Happy is the mortal who does this,
the one who holds it fast,
who keeps the Sabbath, not profaning it,
and refrains from doing any evil.
Biblical passages like Isaiah 56 show us that the gift of sabbath is not something God intends only for the Jewish people. Though it is central to their particular covenant with the Lord, sabbath is something God intends for all human beings. Moreover, Isaiah 56 adds something that we have not seen before, the connection between sabbath-keeping and happiness or joy (56:2, 7).
Series: Unwrapping God’s Gift of Rest
In yesterday’s Life for Leaders devotion based on Isaiah 1, we saw that God is not pleased by the sabbath-keeping of the Israelites unless they also live rightly with others, especially seeking justice for the oppressed, orphans, and widows. Another prophecy from Isaiah, this time in chapter 56, reiterates that point while offering a new promise.
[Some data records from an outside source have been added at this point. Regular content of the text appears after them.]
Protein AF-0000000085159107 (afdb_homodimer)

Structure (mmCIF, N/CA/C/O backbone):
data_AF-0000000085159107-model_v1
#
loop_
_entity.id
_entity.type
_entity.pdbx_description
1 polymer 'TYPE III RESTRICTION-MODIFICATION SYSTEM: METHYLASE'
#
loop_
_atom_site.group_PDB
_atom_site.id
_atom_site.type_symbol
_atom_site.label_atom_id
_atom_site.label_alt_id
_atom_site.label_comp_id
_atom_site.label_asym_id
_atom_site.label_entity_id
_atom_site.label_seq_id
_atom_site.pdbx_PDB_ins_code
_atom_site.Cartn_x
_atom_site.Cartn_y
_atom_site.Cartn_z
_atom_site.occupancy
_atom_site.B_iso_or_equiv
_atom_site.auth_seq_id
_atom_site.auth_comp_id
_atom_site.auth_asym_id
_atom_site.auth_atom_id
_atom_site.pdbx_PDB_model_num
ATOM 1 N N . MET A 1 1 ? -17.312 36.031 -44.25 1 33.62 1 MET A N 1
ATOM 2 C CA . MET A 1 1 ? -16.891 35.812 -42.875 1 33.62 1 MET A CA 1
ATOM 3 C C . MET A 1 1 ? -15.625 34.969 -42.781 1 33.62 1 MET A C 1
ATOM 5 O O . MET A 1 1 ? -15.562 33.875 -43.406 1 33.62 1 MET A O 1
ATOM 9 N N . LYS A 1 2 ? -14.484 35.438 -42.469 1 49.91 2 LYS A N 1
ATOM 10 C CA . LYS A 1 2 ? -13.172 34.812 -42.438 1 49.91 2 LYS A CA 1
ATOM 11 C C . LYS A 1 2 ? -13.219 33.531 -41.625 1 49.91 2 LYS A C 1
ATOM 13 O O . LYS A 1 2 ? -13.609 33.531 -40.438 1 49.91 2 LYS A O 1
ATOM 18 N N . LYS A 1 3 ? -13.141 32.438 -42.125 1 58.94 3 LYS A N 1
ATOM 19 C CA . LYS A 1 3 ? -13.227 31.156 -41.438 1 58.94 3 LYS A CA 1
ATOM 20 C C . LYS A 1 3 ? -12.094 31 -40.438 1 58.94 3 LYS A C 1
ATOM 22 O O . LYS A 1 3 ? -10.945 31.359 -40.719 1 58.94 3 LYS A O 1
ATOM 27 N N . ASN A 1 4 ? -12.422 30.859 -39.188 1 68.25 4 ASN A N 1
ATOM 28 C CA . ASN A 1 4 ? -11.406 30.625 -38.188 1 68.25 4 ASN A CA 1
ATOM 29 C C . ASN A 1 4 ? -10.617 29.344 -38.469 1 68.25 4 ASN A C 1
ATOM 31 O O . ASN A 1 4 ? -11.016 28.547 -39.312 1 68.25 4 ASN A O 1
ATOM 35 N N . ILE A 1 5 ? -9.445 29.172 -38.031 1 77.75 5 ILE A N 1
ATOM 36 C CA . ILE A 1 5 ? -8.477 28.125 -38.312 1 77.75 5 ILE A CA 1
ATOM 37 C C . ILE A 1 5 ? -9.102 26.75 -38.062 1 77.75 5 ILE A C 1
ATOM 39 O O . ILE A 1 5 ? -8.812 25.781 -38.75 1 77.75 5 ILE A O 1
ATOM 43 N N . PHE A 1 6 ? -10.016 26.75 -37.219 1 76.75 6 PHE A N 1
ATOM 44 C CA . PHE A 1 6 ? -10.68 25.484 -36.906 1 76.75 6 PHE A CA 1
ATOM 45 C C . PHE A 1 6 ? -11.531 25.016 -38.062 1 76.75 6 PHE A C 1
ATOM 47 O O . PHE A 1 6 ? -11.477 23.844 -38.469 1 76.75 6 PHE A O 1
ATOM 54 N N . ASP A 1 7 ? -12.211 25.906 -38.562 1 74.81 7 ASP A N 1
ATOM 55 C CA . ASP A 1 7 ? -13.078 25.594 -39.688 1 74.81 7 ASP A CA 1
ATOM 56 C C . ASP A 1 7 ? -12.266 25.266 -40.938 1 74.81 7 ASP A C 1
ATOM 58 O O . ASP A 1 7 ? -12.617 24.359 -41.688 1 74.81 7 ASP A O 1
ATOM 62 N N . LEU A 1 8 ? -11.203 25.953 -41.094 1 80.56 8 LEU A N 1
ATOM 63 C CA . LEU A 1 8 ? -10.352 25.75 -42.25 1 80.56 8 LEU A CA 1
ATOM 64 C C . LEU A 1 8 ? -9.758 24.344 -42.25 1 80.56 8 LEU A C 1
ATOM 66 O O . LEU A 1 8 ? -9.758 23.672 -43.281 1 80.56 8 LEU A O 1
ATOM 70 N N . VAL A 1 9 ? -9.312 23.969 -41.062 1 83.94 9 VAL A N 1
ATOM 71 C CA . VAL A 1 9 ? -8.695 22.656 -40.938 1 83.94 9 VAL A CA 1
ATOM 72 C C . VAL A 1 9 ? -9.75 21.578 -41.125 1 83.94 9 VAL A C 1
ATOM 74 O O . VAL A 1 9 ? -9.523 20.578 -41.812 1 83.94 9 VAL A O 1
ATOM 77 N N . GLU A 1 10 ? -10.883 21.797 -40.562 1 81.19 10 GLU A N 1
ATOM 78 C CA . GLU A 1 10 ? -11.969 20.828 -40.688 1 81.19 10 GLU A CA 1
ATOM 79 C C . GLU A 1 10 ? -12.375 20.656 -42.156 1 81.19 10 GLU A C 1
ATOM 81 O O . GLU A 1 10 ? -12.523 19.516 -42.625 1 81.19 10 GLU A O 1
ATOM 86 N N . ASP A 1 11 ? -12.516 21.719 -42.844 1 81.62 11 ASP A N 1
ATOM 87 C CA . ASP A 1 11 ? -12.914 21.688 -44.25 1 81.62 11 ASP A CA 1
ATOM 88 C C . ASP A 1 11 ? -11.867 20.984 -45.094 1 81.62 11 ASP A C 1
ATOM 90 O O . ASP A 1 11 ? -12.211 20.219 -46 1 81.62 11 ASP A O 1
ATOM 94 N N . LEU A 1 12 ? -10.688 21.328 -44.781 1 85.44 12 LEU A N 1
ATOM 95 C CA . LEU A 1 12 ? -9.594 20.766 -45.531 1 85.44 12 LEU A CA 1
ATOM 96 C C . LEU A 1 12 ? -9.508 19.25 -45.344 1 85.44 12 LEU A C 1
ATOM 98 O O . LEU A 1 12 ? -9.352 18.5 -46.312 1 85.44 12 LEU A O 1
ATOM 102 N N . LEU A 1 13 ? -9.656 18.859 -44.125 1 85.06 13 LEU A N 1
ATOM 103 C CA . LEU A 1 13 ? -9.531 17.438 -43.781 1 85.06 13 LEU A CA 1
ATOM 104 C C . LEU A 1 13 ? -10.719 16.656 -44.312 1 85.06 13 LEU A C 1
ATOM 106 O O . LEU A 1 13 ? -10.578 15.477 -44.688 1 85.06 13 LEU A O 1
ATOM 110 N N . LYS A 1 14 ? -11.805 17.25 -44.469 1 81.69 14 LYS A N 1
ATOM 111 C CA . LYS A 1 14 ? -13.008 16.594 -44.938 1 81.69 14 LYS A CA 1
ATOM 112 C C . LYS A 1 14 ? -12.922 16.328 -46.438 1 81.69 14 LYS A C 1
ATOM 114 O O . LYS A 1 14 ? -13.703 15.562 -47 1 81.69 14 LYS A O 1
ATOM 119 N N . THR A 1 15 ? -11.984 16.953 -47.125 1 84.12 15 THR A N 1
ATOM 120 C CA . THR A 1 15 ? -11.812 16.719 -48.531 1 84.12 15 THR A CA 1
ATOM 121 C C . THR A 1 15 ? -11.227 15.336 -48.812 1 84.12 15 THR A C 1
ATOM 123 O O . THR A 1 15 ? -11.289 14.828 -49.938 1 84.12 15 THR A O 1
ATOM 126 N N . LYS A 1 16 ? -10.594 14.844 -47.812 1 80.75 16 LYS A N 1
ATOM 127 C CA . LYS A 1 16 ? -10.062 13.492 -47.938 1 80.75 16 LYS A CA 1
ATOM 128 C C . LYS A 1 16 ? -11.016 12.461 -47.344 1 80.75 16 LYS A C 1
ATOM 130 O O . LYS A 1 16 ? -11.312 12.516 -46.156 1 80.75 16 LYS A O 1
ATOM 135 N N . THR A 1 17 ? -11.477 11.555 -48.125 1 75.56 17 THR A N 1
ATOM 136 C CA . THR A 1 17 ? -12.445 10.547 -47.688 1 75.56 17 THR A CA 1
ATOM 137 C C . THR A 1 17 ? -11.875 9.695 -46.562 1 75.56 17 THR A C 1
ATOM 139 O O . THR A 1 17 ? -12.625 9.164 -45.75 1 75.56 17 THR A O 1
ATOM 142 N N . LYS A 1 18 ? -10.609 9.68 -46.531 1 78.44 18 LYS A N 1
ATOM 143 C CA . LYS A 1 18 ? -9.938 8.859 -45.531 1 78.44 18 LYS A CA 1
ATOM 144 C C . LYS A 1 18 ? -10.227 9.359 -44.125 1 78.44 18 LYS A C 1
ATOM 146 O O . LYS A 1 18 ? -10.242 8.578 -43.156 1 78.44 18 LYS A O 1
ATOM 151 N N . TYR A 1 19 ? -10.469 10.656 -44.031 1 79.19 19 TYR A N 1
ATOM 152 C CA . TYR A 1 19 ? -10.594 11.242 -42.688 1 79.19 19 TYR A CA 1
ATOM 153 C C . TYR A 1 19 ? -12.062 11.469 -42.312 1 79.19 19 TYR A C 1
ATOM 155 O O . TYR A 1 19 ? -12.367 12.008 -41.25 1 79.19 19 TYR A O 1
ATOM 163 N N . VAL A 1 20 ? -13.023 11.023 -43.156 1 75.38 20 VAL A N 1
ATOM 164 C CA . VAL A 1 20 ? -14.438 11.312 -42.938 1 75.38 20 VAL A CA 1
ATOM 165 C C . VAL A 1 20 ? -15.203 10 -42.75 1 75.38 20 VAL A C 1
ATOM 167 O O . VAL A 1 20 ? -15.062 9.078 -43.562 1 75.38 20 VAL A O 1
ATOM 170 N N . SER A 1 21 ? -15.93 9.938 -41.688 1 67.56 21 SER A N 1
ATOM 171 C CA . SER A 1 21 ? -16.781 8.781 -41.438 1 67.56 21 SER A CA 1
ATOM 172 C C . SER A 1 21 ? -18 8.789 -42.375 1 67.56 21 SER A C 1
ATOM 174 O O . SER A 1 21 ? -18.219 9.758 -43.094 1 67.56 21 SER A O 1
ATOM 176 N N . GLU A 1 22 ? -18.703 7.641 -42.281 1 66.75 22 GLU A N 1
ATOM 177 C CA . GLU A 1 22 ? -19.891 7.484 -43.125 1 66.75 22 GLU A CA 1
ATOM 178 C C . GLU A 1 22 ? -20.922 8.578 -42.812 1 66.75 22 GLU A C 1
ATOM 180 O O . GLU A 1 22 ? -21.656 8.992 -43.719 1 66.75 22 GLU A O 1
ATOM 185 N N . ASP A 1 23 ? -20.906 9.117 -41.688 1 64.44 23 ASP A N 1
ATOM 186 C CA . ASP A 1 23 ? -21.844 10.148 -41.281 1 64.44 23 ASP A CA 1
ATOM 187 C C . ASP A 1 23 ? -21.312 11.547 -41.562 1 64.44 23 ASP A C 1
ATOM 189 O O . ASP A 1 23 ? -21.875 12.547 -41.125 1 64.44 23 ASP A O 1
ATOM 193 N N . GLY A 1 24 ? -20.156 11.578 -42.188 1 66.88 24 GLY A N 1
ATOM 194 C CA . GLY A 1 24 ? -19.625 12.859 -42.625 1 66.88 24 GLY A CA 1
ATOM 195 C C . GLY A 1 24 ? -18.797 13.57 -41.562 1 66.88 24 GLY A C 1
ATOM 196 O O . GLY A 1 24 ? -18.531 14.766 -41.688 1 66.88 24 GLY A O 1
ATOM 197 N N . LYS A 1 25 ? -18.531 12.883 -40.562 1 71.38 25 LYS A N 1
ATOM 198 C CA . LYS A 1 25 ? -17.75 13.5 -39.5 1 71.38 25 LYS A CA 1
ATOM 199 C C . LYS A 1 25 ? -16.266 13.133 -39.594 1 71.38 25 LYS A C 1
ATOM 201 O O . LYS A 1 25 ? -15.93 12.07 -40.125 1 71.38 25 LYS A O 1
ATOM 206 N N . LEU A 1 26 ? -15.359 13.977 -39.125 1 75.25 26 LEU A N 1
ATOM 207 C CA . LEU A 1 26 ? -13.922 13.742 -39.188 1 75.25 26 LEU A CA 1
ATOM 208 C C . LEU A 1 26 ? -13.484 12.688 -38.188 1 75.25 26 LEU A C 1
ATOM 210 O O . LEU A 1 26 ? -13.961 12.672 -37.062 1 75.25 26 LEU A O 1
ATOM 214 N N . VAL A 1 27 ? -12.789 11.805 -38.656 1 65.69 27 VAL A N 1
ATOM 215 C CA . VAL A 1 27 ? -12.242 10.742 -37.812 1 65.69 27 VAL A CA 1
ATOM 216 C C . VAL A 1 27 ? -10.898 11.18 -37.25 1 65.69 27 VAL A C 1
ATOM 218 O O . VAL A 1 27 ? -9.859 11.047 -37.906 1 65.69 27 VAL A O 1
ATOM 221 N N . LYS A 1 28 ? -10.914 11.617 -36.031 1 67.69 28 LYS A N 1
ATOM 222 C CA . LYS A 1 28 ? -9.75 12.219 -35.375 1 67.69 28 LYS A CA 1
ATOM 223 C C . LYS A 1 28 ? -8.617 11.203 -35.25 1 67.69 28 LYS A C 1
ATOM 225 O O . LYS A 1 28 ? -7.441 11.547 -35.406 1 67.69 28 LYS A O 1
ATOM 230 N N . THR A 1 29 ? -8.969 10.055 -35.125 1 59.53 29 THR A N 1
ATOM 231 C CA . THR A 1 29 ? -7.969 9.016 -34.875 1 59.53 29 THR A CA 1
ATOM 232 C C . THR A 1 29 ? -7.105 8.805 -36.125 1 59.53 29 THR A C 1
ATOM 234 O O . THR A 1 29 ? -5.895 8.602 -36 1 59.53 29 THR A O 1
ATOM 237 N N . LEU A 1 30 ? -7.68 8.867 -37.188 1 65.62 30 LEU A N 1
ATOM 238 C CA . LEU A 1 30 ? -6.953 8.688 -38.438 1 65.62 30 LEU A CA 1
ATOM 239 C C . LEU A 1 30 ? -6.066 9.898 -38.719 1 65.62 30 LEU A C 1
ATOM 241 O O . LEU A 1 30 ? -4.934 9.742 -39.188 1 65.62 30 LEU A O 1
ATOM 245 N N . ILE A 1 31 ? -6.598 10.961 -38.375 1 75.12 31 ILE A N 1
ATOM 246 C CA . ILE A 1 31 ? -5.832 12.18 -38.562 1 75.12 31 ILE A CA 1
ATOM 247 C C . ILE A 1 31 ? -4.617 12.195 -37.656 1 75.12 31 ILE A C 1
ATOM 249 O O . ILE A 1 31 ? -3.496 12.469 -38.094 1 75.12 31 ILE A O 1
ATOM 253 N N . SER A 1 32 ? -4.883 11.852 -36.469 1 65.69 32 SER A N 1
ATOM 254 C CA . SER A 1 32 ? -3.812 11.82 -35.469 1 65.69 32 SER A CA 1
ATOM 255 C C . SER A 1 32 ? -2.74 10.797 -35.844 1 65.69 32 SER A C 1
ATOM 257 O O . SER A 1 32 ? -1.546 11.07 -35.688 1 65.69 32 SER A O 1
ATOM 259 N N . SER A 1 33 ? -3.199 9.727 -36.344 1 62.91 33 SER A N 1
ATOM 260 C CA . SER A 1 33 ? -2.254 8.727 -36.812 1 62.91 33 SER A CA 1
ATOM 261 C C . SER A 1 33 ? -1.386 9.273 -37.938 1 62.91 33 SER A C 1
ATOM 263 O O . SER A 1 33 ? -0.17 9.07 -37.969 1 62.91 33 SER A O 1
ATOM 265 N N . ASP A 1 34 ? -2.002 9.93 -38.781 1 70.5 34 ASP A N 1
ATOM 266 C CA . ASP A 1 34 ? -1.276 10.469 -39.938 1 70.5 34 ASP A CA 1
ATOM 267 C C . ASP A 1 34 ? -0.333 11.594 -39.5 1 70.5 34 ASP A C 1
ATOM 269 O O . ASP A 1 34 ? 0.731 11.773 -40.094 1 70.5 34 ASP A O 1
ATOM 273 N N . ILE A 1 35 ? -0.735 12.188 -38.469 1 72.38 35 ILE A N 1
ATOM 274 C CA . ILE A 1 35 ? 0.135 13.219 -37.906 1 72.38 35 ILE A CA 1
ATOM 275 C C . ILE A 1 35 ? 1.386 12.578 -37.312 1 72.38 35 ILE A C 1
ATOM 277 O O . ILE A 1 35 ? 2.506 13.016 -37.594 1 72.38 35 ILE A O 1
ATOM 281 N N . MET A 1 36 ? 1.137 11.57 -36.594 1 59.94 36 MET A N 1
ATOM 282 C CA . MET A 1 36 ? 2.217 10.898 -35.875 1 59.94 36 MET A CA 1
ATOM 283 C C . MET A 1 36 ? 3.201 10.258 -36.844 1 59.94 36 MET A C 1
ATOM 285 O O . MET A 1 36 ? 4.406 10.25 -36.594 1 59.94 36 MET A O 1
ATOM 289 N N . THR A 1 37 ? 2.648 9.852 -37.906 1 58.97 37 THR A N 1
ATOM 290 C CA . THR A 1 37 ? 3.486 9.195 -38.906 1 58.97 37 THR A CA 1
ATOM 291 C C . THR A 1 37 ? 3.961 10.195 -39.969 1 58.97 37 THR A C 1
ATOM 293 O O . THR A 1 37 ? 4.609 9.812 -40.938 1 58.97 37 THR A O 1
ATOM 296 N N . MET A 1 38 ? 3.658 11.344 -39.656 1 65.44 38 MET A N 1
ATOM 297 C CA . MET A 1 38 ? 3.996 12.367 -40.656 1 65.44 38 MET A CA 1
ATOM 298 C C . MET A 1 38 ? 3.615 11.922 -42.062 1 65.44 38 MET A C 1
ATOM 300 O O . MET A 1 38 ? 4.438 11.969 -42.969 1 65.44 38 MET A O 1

Isaiah 56 begins with a familiar prophetic exhortation: “Maintain justice, and do what is right” (56:1). Yet this is joined with a promise, “for soon my salvation will come, and my deliverance be revealed” (56:1). The coming of God’s salvation and deliverance motivates God’s people to act with justice and righteousness in the present day. The one who does this will be “happy,” or as more traditional translations put it, “blessed” (56:2). Notice that verse 2 associates the happiness of seeking justice and righteousness with keeping the sabbath, reiterating what we learned in Isaiah 1.
In verse 3 Isaiah’s prophecy takes an unexpected turn, addressing the “foreigner” or “immigrant” (CEB) who might feel excluded from God’s promise. As we read in verses 6-7,
“And the foreigners who join themselves to the LORD, to minister to him, to love the name of the LORD, and to be his servants, all who keep the sabbath, and do not profane it, and hold fast my covenant—these I will bring to my holy mountain, and make them joyful in my house of prayer; their burnt offerings and their sacrifices will be accepted on my altar.”
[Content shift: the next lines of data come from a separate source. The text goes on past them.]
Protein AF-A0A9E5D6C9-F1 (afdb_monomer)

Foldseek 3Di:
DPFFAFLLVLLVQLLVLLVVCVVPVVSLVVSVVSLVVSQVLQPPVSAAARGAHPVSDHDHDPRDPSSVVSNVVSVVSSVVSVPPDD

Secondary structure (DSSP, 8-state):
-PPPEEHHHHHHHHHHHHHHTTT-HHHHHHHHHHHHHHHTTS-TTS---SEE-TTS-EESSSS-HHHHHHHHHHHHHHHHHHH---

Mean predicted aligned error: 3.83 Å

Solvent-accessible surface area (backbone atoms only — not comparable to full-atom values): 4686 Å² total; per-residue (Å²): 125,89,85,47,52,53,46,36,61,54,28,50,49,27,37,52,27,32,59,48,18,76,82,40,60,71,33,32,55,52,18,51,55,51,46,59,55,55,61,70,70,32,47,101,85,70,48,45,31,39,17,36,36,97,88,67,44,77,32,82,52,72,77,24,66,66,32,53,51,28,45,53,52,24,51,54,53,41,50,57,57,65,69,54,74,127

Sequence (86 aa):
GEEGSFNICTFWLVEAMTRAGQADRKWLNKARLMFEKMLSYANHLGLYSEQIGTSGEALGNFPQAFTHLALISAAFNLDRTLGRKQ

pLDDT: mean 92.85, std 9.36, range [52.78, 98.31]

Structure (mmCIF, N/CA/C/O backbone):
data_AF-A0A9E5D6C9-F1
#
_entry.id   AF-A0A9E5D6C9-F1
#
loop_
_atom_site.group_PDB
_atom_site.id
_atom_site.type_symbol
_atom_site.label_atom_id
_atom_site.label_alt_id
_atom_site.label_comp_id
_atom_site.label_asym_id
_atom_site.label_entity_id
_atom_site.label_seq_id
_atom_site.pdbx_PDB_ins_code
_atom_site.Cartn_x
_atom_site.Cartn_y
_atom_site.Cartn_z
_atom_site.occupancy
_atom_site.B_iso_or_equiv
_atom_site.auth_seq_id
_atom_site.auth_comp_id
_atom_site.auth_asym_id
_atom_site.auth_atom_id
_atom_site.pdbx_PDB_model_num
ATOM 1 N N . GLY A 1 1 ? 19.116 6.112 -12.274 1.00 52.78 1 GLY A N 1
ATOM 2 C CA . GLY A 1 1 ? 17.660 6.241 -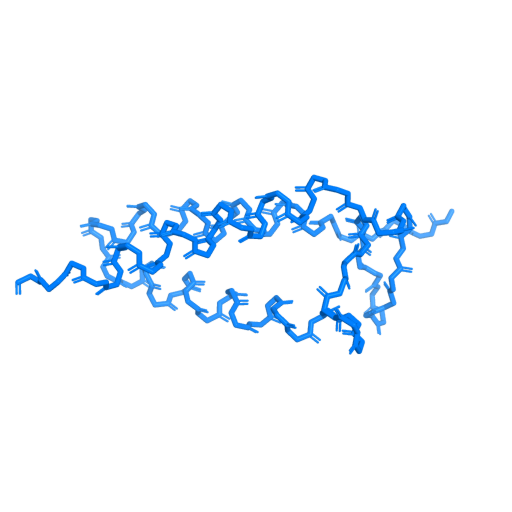12.445 1.00 52.78 1 GLY A CA 1
ATOM 3 C C . GLY A 1 1 ? 17.155 7.023 -11.266 1.00 52.78 1 GLY A C 1
ATOM 4 O O . GLY A 1 1 ? 17.731 6.861 -10.199 1.00 52.78 1 GLY A O 1
ATOM 5 N N . GLU A 1 2 ? 16.179 7.902 -11.454 1.00 61.81 2 GLU A N 1
ATOM 6 C CA . GLU A 1 2 ? 15.530 8.546 -10.309 1.00 61.81 2 GLU A CA 1
ATOM 7 C C . GLU A 1 2 ? 14.880 7.462 -9.438 1.00 61.81 2 GLU A C 1
ATOM 9 O O . GLU A 1 2 ? 14.222 6.558 -9.955 1.00 61.81 2 GLU A O 1
ATOM 14 N N . GLU A 1 3 ? 15.157 7.491 -8.135 1.00 73.50 3 GLU A N 1
ATOM 15 C CA . GLU A 1 3 ? 14.606 6.531 -7.177 1.00 73.50 3 GLU A CA 1
ATOM 16 C C . GLU A 1 3 ? 13.128 6.847 -6.918 1.00 73.50 3 GLU A C 1
ATOM 18 O O . GLU A 1 3 ? 12.758 7.998 -6.677 1.00 73.50 3 GLU A O 1
ATOM 23 N N . GLY A 1 4 ? 12.278 5.820 -6.979 1.00 80.94 4 GLY A N 1
ATOM 24 C CA . GLY A 1 4 ? 10.857 5.930 -6.668 1.00 80.94 4 GLY A CA 1
ATOM 25 C C . GLY A 1 4 ? 10.553 5.574 -5.213 1.00 80.94 4 GLY A C 1
ATOM 26 O O . GLY A 1 4 ? 11.383 5.049 -4.472 1.00 80.94 4 GLY A O 1
ATOM 27 N N . SER A 1 5 ? 9.316 5.817 -4.787 1.00 86.38 5 SER A N 1
ATOM 28 C CA . SER A 1 5 ? 8.847 5.373 -3.470 1.00 86.38 5 SER A CA 1
ATOM 29 C C . SER A 1 5 ? 8.469 3.894 -3.505 1.00 86.38 5 SER A C 1
ATOM 31 O O . SER A 1 5 ? 7.701 3.470 -4.366 1.00 86.38 5 SER A O 1
ATOM 33 N N . PHE A 1 6 ? 8.967 3.106 -2.550 1.00 91.06 6 PHE A N 1
ATOM 34 C CA . PHE A 1 6 ? 8.680 1.673 -2.464 1.00 91.06 6 PHE A CA 1
ATOM 35 C C . PHE A 1 6 ? 7.229 1.399 -2.051 1.00 91.06 6 PHE A C 1
ATOM 37 O O . PHE A 1 6 ? 6.795 1.769 -0.957 1.00 91.06 6 PHE A O 1
ATOM 44 N N . ASN A 1 7 ? 6.498 0.660 -2.888 1.00 92.69 7 ASN A N 1
ATOM 45 C CA . ASN A 1 7 ? 5.084 0.348 -2.661 1.00 92.69 7 ASN A CA 1
ATOM 46 C C . ASN A 1 7 ? 4.850 -0.484 -1.398 1.00 92.69 7 ASN A C 1
ATOM 48 O O . ASN A 1 7 ? 3.901 -0.244 -0.647 1.00 92.69 7 ASN A O 1
ATOM 52 N N . ILE A 1 8 ? 5.742 -1.444 -1.145 1.00 95.69 8 ILE A N 1
ATOM 53 C CA . ILE A 1 8 ? 5.689 -2.329 0.020 1.00 95.69 8 ILE A CA 1
ATOM 54 C C . ILE A 1 8 ? 5.684 -1.551 1.345 1.00 95.69 8 ILE A C 1
ATOM 56 O O . ILE A 1 8 ? 4.913 -1.875 2.250 1.00 95.69 8 ILE A O 1
ATOM 60 N N . CYS A 1 9 ? 6.469 -0.473 1.437 1.00 96.56 9 CYS A N 1
ATOM 61 C CA . CYS A 1 9 ? 6.568 0.352 2.638 1.00 96.56 9 CYS A CA 1
ATOM 62 C C . CYS A 1 9 ? 5.234 1.030 2.966 1.00 96.56 9 CYS A C 1
ATOM 64 O O . CYS A 1 9 ? 4.831 1.081 4.130 1.00 96.56 9 CYS A O 1
ATOM 66 N N . THR A 1 10 ? 4.510 1.500 1.948 1.00 96.06 10 THR A N 1
ATOM 67 C CA . THR A 1 10 ? 3.197 2.120 2.147 1.00 96.06 10 THR A CA 1
ATOM 68 C C . THR A 1 10 ? 2.159 1.101 2.613 1.00 96.06 10 THR A C 1
ATOM 70 O O . THR A 1 10 ? 1.386 1.400 3.523 1.00 96.06 10 THR A O 1
ATOM 73 N N . PHE A 1 11 ? 2.160 -0.123 2.072 1.00 98.06 11 PHE A N 1
ATOM 74 C CA . PHE A 1 11 ? 1.266 -1.182 2.557 1.00 98.06 11 PHE A CA 1
ATOM 75 C C . PHE A 1 11 ? 1.569 -1.587 4.005 1.00 98.06 11 PHE A C 1
ATOM 77 O O . PHE A 1 11 ? 0.644 -1.732 4.807 1.00 98.06 11 PHE A O 1
ATOM 84 N N . TRP A 1 12 ? 2.841 -1.670 4.397 1.00 98.12 12 TRP A N 1
ATOM 85 C CA . TRP A 1 12 ? 3.197 -1.875 5.805 1.00 98.12 12 TRP A CA 1
ATOM 86 C C . TRP A 1 12 ? 2.744 -0.726 6.705 1.00 98.12 12 TRP A C 1
ATOM 88 O O . TRP A 1 12 ? 2.276 -0.966 7.819 1.00 98.12 12 TRP A O 1
ATOM 98 N N . LEU A 1 13 ? 2.808 0.519 6.227 1.00 98.00 13 LEU A N 1
ATOM 99 C CA . LEU A 1 13 ? 2.290 1.665 6.970 1.00 98.00 13 LEU A CA 1
ATOM 100 C C . LEU A 1 13 ? 0.760 1.601 7.136 1.00 98.00 13 LEU A C 1
ATOM 102 O O . LEU A 1 13 ? 0.260 1.923 8.216 1.00 98.00 13 LEU A O 1
ATOM 106 N N . VAL A 1 14 ? 0.008 1.135 6.125 1.00 98.31 14 VAL A N 1
ATOM 107 C CA . VAL A 1 14 ? -1.436 0.845 6.272 1.00 98.31 14 VAL A CA 1
ATOM 108 C C . VAL A 1 14 ? -1.657 -0.156 7.403 1.00 98.31 14 VAL A C 1
ATOM 110 O O . VAL A 1 14 ? -2.517 0.053 8.262 1.00 98.31 14 VAL A O 1
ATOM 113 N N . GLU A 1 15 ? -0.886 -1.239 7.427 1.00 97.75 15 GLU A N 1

Once again, we see the centrality of sabbath-keeping to God’s design for all human lives. It is linked here with joining, ministering to, loving, serving the Lord, and holding on to the covenant. Those who are in relationship with God and do what God has commanded will be invited into God’s presence. They will experience joy and their offerings to God will be welcomed.
Then comes an additional surprise. For those who abide by God’s law and live in relationship with God, the temple in Jerusalem “shall be called a house of prayer for all peoples” (56:7). The temple is not just for the Jewish people, but for everyone. Here we catch a glimpse of the inclusiveness of God’s plan and promise, that which we will see more clearly in the ministry of Jesus and the subsequent outpouring of the Holy Spirit on “all flesh” (Acts 2:17).
Biblical passages like Isaiah 56 show us that the gift of sabbath is not something God intends only for the Jews. Though it is central to their particular covenant with the Lord, regular rest is something God intends for all human beings.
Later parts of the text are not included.